# YOUR INSTRUCTIONS:
Starting at the line that contains "ATOM 79 N N", copy every line through the end of the listing below exactly, and copy nothing else.

# PROVIDED DATA:

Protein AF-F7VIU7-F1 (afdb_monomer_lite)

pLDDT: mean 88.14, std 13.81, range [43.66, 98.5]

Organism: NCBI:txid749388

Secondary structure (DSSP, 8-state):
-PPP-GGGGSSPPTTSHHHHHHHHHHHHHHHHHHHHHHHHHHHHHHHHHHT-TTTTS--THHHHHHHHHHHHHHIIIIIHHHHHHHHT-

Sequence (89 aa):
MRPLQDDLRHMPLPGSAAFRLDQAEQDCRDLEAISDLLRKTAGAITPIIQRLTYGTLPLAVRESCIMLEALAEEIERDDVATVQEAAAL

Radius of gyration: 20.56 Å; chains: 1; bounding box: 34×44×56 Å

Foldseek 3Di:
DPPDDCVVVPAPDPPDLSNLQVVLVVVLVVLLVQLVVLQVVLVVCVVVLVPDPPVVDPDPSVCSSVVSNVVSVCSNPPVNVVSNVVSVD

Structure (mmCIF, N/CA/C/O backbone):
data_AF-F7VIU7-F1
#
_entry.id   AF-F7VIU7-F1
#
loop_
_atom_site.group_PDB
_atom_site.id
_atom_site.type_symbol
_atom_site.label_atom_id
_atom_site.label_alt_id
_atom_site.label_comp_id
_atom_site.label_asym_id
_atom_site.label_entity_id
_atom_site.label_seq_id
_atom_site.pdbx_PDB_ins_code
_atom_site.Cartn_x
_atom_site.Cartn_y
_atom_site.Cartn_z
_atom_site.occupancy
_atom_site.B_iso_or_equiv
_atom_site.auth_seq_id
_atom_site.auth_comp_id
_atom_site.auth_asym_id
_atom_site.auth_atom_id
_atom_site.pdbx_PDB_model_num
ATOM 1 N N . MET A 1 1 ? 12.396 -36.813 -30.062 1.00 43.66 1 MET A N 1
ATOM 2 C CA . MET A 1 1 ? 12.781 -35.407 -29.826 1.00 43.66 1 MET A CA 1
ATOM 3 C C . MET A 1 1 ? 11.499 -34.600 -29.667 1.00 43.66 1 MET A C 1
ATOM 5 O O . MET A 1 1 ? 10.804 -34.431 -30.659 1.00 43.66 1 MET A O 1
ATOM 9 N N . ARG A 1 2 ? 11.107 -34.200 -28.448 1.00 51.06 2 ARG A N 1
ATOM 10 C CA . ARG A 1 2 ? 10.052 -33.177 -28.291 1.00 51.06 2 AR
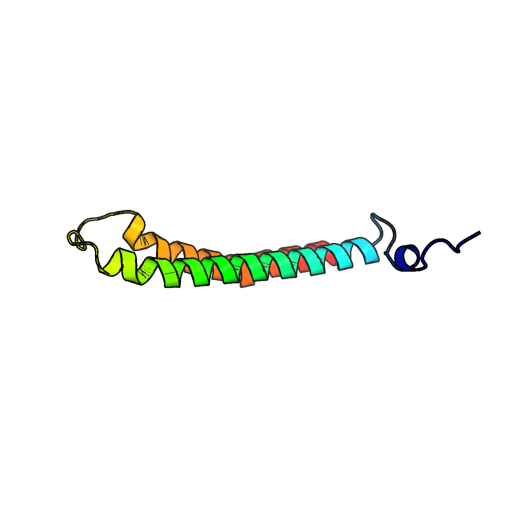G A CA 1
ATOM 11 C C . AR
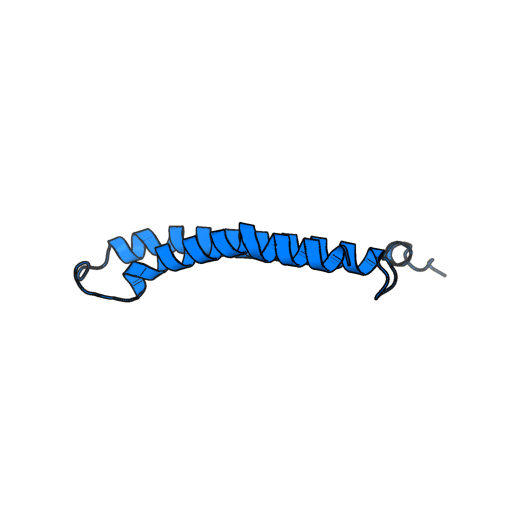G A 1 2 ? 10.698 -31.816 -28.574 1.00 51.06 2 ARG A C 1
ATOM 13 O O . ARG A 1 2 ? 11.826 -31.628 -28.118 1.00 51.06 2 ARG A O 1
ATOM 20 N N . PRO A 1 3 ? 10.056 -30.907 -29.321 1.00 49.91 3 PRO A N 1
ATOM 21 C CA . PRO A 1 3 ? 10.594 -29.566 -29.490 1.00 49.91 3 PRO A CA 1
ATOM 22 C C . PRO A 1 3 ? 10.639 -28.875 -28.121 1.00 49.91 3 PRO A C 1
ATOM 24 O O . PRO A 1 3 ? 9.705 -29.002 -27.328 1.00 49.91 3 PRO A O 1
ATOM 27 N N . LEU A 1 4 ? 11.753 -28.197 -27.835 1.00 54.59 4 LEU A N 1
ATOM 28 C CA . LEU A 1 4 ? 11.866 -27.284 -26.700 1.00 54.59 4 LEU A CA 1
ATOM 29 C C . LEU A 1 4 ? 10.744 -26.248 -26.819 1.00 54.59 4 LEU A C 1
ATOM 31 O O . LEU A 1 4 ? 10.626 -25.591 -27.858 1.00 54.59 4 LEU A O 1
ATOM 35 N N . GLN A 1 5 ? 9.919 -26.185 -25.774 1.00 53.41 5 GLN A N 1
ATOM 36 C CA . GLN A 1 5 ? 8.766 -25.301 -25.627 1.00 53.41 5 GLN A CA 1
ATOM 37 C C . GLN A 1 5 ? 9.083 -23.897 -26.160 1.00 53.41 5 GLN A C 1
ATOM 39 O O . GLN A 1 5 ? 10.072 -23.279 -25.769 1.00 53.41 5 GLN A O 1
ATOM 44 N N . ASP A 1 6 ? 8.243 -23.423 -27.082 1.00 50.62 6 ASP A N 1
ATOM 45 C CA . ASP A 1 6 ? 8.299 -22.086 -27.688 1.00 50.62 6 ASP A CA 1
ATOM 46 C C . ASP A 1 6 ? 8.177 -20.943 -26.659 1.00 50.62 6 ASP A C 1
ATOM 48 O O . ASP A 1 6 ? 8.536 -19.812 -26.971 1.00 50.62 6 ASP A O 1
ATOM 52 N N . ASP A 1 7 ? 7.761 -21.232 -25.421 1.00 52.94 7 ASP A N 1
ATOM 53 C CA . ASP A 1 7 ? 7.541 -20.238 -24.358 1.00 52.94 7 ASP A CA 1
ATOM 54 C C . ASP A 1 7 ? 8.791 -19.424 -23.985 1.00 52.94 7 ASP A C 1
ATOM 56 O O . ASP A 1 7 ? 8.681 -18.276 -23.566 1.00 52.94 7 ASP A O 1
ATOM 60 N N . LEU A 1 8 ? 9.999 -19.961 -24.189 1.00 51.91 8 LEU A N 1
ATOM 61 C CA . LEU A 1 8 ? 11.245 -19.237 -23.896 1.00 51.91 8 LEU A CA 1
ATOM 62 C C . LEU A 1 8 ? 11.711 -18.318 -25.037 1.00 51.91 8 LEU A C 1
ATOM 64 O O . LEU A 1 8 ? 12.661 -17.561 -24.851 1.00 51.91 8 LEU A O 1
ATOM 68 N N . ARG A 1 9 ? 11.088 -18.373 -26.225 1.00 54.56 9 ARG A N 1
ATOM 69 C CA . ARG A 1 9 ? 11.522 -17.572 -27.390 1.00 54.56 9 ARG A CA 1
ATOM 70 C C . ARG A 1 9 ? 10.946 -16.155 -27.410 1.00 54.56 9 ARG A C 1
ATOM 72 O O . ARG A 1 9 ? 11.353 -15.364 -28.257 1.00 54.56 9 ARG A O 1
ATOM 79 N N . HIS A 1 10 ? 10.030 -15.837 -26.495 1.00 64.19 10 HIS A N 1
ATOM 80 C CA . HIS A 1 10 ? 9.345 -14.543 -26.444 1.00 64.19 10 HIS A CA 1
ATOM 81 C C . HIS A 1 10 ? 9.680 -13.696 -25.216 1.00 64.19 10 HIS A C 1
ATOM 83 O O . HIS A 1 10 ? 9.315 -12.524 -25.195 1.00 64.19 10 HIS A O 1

# ANSWER SECTION:
ATOM 79 N N . HIS A 1 10 ? 10.030 -15.837 -26.495 1.00 64.19 10 HIS A N 1
ATOM 80 C CA . HIS A 1 10 ? 9.345 -14.543 -26.444 1.00 64.19 10 HIS A CA 1
ATOM 81 C C . HIS A 1 10 ? 9.680 -13.696 -25.216 1.00 64.19 10 HIS A C 1
ATOM 83 O O . HIS A 1 10 ? 9.315 -12.524 -25.195 1.00 64.19 10 HIS A O 1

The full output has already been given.